### EXERCISE AIM
Your task is to copy the stretch of lines in the records below that begins with the line containing "ATOM 148 N N" and ends with the line containing "ATOM 179 O O", exactly as written, with nothing added.

[AVAILABLE DATA Boundary: Start]

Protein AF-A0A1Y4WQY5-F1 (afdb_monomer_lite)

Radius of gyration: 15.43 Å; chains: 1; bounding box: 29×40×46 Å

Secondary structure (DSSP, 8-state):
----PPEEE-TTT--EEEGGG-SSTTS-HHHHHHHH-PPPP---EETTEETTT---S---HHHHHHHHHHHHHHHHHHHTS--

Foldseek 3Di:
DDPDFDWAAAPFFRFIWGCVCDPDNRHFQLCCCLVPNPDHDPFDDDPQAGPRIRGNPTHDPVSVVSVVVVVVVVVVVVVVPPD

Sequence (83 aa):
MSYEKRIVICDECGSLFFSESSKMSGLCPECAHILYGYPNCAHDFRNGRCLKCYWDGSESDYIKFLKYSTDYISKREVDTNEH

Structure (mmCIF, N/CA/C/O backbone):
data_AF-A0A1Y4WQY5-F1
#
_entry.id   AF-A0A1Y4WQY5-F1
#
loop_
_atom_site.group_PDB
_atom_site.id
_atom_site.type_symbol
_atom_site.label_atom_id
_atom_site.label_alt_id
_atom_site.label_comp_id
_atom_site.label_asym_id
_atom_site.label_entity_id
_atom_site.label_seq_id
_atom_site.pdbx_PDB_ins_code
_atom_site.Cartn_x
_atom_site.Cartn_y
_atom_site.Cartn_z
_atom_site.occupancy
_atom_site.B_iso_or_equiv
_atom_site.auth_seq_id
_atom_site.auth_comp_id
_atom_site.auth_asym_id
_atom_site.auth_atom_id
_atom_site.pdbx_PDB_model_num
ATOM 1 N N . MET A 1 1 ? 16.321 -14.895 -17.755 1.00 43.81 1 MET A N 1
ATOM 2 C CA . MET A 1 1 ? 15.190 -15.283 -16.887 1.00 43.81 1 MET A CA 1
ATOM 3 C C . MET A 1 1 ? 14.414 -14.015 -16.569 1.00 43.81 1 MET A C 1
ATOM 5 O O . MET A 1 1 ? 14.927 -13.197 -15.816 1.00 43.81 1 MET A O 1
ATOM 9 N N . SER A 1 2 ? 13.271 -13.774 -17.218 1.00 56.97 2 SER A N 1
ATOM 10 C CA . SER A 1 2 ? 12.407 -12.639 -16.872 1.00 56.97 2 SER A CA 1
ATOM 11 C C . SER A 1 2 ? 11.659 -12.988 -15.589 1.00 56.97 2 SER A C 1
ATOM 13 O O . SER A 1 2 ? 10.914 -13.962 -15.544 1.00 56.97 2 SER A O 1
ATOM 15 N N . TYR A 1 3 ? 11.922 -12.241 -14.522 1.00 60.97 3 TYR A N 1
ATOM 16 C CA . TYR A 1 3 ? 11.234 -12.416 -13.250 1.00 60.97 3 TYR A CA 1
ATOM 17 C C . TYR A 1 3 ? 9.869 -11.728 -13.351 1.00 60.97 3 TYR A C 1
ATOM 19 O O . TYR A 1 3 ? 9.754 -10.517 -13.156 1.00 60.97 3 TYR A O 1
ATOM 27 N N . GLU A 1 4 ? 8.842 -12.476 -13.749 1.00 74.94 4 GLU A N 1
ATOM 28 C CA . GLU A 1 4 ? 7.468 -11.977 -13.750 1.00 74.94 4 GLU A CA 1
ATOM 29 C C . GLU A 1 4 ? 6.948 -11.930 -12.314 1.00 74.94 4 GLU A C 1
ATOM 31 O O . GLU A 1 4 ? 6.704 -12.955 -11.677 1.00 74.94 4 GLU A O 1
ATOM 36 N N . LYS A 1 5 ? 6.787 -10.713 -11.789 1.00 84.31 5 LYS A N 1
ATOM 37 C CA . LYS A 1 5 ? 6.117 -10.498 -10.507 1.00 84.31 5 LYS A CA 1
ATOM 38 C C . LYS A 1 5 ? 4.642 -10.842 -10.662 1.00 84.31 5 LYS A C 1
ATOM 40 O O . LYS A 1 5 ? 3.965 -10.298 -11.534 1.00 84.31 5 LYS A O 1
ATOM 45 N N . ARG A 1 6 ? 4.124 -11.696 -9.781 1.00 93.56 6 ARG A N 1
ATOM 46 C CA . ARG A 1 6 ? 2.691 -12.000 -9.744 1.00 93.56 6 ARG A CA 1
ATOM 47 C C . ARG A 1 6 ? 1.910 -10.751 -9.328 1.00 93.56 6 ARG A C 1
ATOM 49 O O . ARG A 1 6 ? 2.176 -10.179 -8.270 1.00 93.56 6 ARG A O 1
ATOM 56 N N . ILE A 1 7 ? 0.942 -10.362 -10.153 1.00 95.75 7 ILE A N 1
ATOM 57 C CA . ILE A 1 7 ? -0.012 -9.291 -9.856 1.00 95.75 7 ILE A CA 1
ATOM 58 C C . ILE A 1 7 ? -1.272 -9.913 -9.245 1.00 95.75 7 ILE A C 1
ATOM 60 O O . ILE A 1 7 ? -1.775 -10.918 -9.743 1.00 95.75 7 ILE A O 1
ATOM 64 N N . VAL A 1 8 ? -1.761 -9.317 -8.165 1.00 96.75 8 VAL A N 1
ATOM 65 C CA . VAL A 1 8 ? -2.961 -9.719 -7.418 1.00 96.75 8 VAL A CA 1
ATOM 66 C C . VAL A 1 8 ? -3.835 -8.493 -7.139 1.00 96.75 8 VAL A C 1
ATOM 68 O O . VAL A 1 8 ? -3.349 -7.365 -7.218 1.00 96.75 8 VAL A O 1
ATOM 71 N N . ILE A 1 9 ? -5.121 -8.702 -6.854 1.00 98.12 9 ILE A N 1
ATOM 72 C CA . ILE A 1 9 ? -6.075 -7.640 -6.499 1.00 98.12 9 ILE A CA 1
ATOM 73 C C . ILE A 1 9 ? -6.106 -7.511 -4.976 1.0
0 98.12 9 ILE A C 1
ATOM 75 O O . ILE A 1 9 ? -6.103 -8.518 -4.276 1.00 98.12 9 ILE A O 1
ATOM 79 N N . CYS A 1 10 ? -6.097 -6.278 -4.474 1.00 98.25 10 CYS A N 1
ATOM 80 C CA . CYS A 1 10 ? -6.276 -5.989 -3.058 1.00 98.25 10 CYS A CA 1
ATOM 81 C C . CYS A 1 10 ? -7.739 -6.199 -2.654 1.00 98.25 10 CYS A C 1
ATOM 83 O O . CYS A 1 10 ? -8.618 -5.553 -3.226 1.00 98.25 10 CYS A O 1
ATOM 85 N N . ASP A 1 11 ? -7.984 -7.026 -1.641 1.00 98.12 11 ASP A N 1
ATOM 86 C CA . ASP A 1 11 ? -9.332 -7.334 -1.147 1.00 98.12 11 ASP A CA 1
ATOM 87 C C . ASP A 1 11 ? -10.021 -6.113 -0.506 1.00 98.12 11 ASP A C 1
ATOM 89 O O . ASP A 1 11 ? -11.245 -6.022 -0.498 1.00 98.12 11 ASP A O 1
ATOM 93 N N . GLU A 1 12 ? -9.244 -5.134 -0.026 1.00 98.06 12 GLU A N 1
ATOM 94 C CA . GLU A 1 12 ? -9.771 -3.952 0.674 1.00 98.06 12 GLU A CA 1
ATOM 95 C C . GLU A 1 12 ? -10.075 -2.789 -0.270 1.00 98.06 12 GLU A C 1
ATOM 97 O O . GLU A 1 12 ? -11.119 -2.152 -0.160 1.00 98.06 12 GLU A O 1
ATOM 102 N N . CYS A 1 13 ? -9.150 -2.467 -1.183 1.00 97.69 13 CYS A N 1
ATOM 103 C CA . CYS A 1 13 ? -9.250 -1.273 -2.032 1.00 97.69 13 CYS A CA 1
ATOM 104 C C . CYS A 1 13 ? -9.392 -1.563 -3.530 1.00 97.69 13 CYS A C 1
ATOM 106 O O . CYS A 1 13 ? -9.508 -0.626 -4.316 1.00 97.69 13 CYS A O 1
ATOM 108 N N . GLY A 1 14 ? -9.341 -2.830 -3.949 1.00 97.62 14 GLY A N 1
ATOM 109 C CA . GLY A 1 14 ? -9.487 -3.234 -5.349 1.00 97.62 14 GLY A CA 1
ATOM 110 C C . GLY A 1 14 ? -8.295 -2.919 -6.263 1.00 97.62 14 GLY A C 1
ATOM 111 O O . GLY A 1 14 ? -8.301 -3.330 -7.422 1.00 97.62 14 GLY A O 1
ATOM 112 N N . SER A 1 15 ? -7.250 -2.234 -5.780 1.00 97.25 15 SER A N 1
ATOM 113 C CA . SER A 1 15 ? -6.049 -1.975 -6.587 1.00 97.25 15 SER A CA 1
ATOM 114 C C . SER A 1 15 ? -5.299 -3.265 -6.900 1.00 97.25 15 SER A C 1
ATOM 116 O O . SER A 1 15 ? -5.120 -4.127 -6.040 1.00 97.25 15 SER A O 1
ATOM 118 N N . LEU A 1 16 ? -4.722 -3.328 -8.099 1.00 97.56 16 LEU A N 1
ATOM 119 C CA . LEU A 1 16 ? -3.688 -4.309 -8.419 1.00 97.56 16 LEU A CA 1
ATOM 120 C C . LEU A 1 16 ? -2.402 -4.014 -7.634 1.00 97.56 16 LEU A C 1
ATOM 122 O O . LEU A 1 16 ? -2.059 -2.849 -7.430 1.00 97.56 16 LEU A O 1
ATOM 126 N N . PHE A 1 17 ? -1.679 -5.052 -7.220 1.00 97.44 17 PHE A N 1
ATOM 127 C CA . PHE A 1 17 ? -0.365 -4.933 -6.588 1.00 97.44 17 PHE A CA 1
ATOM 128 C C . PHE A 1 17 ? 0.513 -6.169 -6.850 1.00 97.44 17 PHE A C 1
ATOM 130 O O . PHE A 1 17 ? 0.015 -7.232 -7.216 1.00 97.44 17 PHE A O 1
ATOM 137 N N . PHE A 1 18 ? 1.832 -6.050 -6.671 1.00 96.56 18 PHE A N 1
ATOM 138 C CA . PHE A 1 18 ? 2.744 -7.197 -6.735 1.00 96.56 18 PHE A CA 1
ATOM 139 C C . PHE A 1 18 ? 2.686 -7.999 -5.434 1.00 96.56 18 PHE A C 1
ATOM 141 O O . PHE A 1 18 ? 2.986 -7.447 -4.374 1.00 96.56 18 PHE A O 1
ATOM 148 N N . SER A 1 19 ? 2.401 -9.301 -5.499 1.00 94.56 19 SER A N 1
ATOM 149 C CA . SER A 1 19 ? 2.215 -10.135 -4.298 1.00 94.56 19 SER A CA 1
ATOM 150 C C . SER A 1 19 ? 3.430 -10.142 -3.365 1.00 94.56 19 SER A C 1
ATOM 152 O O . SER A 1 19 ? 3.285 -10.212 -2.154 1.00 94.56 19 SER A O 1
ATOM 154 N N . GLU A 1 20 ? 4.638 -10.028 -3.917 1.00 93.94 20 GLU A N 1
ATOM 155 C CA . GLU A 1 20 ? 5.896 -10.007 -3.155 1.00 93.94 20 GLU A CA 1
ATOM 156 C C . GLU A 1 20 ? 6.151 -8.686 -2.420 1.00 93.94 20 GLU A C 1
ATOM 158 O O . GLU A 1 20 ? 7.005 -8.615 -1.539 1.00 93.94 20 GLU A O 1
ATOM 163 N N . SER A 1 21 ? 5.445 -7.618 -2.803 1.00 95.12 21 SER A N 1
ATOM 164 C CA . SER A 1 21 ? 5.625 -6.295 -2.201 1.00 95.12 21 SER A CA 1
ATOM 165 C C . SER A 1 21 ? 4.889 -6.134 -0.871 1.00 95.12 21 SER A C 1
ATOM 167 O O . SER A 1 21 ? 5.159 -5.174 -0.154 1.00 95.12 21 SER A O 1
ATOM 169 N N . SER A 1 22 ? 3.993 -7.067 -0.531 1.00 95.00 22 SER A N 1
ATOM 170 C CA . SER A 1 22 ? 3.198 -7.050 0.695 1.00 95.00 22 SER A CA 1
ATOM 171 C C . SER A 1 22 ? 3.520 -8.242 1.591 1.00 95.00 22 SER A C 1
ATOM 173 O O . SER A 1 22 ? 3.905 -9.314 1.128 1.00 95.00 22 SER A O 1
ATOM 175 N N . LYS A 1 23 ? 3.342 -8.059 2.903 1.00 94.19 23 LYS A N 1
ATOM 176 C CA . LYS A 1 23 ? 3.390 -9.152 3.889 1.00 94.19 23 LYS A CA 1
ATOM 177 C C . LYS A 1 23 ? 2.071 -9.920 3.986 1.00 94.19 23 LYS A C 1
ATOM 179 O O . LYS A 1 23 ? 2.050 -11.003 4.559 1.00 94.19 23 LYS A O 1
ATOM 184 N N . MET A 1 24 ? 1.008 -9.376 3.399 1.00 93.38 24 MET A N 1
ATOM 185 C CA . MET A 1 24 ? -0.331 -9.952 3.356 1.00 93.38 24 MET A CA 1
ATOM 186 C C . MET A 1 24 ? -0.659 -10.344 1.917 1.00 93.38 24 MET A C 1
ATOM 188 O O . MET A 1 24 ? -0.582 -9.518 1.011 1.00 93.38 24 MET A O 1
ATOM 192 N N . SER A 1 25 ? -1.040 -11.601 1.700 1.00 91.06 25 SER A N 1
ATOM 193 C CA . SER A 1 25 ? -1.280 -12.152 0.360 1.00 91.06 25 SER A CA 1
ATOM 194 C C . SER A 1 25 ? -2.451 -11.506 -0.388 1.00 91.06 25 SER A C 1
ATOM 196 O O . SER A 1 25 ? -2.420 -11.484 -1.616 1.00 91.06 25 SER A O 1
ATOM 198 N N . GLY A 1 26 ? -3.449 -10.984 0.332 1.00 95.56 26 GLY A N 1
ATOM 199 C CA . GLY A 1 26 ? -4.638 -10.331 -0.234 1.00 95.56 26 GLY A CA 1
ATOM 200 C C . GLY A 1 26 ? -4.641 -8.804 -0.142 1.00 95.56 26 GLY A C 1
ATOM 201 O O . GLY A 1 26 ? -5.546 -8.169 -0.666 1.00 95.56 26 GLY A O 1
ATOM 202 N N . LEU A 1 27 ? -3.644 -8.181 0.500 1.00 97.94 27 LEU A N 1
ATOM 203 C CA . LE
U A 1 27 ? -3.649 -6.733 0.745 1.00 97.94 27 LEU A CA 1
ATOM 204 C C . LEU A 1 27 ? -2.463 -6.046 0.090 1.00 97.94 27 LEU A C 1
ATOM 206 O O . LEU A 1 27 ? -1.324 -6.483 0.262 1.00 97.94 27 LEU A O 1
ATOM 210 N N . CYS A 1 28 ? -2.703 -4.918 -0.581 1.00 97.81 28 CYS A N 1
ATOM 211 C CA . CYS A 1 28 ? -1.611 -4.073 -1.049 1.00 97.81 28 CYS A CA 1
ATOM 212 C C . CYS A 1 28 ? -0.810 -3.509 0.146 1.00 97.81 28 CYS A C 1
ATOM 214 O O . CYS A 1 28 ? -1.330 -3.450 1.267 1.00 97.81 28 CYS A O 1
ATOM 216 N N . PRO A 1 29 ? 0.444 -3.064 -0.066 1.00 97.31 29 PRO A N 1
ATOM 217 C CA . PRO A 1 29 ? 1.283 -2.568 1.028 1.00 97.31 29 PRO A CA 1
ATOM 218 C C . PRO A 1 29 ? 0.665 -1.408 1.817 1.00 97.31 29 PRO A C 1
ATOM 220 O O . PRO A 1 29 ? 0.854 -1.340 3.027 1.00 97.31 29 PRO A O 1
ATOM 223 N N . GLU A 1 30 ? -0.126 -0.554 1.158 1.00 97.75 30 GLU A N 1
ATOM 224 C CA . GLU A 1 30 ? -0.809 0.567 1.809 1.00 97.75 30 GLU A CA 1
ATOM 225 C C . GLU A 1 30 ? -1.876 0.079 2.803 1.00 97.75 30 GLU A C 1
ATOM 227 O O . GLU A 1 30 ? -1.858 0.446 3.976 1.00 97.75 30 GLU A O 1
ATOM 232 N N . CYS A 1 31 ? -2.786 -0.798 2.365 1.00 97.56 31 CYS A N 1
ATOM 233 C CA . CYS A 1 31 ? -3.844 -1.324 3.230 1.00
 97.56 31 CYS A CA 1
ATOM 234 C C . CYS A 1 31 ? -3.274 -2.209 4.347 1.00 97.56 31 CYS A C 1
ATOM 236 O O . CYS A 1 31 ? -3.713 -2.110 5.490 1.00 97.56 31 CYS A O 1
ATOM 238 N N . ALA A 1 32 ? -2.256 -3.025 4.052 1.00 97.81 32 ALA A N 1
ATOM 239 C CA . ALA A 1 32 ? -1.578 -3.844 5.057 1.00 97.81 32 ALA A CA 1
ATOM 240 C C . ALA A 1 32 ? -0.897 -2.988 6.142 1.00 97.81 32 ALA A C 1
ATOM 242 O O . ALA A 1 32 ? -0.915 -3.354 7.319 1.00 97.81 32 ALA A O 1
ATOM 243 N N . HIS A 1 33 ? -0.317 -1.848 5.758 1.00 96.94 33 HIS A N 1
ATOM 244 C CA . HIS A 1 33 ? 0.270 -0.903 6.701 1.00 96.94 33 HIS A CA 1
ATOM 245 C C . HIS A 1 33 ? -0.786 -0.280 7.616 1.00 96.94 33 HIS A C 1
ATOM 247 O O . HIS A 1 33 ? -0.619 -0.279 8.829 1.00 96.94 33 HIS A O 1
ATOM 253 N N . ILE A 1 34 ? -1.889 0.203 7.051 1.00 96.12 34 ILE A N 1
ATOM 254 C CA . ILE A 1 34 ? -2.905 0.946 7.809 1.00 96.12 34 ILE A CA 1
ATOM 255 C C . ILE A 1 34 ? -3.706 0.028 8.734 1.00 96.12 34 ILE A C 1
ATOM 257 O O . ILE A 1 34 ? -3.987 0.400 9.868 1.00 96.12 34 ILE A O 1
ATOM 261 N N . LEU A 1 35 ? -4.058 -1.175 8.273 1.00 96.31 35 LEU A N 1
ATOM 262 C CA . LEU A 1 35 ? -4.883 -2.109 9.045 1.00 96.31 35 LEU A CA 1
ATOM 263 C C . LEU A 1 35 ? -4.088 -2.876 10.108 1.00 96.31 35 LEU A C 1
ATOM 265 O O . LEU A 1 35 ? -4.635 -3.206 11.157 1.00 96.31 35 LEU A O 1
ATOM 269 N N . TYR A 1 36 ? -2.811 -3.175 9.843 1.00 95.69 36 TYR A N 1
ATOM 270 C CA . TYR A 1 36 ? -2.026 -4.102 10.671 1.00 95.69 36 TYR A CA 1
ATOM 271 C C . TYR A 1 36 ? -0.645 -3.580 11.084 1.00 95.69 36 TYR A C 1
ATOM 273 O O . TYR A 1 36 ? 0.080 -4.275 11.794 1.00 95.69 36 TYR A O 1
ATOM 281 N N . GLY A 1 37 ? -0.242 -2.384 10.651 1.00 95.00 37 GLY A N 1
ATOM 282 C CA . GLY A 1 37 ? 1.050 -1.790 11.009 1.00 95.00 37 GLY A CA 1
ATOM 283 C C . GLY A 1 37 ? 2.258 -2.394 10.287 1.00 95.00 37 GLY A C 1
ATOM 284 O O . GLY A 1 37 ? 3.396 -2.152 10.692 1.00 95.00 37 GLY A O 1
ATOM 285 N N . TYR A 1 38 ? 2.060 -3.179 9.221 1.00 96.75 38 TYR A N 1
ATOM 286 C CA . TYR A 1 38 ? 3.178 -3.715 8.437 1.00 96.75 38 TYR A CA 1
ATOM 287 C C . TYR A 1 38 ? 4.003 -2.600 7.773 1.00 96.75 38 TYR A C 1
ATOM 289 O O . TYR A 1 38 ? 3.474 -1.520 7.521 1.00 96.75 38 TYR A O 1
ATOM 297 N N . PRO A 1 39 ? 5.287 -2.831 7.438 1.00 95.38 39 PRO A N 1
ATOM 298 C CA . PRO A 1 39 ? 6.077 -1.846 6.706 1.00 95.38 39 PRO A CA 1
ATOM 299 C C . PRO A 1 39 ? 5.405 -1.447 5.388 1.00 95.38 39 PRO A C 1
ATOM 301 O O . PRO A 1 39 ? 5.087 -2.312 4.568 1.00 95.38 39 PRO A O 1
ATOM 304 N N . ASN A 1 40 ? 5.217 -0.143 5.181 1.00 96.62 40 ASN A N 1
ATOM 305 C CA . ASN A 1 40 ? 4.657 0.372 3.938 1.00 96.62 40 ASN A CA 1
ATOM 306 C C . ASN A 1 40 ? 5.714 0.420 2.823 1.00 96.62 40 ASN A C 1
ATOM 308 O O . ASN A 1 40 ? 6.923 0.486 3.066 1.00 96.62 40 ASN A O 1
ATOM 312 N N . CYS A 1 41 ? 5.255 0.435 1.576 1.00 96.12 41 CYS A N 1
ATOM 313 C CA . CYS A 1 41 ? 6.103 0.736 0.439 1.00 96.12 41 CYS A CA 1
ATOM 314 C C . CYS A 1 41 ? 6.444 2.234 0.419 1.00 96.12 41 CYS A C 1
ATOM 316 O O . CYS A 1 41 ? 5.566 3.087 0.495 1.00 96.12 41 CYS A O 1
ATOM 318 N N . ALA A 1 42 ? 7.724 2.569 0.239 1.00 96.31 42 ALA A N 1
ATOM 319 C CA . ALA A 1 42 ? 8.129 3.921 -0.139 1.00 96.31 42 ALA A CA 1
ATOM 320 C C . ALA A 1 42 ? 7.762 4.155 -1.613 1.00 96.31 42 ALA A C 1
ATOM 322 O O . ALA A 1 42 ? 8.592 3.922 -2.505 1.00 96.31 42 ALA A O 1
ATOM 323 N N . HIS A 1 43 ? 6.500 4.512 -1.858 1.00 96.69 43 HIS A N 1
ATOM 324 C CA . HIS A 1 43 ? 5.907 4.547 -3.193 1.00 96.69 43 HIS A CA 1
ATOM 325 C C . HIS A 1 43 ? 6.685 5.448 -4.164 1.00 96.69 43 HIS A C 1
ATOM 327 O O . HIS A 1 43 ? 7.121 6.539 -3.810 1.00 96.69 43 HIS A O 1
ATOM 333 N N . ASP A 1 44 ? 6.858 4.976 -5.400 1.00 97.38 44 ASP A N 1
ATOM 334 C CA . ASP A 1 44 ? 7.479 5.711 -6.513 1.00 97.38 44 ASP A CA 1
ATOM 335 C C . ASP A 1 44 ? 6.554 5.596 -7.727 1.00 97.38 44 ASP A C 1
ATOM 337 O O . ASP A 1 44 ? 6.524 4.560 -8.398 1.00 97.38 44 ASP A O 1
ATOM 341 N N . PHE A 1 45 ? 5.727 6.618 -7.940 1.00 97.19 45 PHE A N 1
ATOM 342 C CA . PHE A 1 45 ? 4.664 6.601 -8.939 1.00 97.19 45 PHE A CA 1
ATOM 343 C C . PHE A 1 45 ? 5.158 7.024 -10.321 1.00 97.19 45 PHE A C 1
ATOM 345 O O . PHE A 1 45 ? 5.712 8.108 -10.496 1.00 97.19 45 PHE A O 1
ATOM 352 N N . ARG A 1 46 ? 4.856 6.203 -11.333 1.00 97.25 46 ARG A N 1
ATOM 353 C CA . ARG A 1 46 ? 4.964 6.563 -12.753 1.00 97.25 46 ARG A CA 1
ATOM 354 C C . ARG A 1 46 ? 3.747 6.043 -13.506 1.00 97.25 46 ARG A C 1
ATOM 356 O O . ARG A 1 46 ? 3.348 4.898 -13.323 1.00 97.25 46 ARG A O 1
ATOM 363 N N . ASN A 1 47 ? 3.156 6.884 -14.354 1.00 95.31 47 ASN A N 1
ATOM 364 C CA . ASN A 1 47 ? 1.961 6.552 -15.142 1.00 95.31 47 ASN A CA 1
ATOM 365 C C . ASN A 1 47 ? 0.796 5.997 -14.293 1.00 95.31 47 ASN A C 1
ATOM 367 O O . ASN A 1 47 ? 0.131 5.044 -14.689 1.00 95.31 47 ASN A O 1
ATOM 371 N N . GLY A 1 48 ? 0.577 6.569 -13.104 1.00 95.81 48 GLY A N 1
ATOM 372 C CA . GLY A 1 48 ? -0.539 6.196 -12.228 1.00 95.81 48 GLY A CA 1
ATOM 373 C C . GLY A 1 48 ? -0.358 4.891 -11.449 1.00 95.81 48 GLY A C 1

[AVAILABLE DATA Boundary: End]

### OUTPUT FOR THIS EXERCISE
ATOM 148 N N . SER A 1 19 ? 2.401 -9.301 -5.499 1.00 94.56 19 SER A N 1
ATOM 149 C CA . SER A 1 19 ? 2.215 -10.135 -4.298 1.00 94.56 19 SER A CA 1
ATOM 150 C C . SER A 1 19 ? 3.430 -10.142 -3.365 1.00 94.56 19 SER A C 1
ATOM 152 O O . SER A 1 19 ? 3.285 -10.212 -2.154 1.00 94.56 19 SER A O 1
ATOM 154 N N . GLU A 1 20 ? 4.638 -10.028 -3.917 1.00 93.94 20 GLU A N 1
ATOM 155 C CA . GLU A 1 20 ? 5.896 -10.007 -3.155 1.00 93.94 20 GLU A CA 1
ATOM 156 C C . GLU A 1 20 ? 6.151 -8.686 -2.420 1.00 93.94 20 GLU A C 1
ATOM 158 O O . GLU A 1 20 ? 7.005 -8.615 -1.539 1.00 93.94 20 GLU A O 1
ATOM 163 N N . SER A 1 21 ? 5.445 -7.618 -2.803 1.00 95.12 21 SER A N 1
ATOM 164 C CA . SER A 1 21 ? 5.625 -6.295 -2.201 1.00 95.12 21 SER A CA 1
ATOM 165 C C . SER A 1 21 ? 4.889 -6.134 -0.871 1.00 95.12 21 SER A C 1
ATOM 167 O O . SER A 1 21 ? 5.159 -5.174 -0.154 1.00 95.12 21 SER A O 1
ATOM 169 N N . SER A 1 22 ? 3.993 -7.067 -0.531 1.00 95.00 22 SER A N 1
ATOM 170 C CA . SER A 1 22 ? 3.198 -7.050 0.695 1.00 95.00 22 SER A CA 1
ATOM 171 C C . SER A 1 22 ? 3.520 -8.242 1.591 1.00 95.00 22 SER A C 1
ATOM 173 O O . SER A 1 22 ? 3.905 -9.314 1.128 1.00 95.00 22 SER A O 1
ATOM 175 N N . LYS A 1 23 ? 3.342 -8.059 2.903 1.00 94.19 23 LYS A N 1
ATOM 176 C CA . LYS A 1 23 ? 3.390 -9.152 3.889 1.00 94.19 23 LYS A CA 1
ATOM 177 C C . LYS A 1 23 ? 2.071 -9.920 3.986 1.00 94.19 23 LYS A C 1
ATOM 179 O O . LYS A 1 23 ? 2.050 -11.003 4.559 1.00 94.19 23 LYS A O 1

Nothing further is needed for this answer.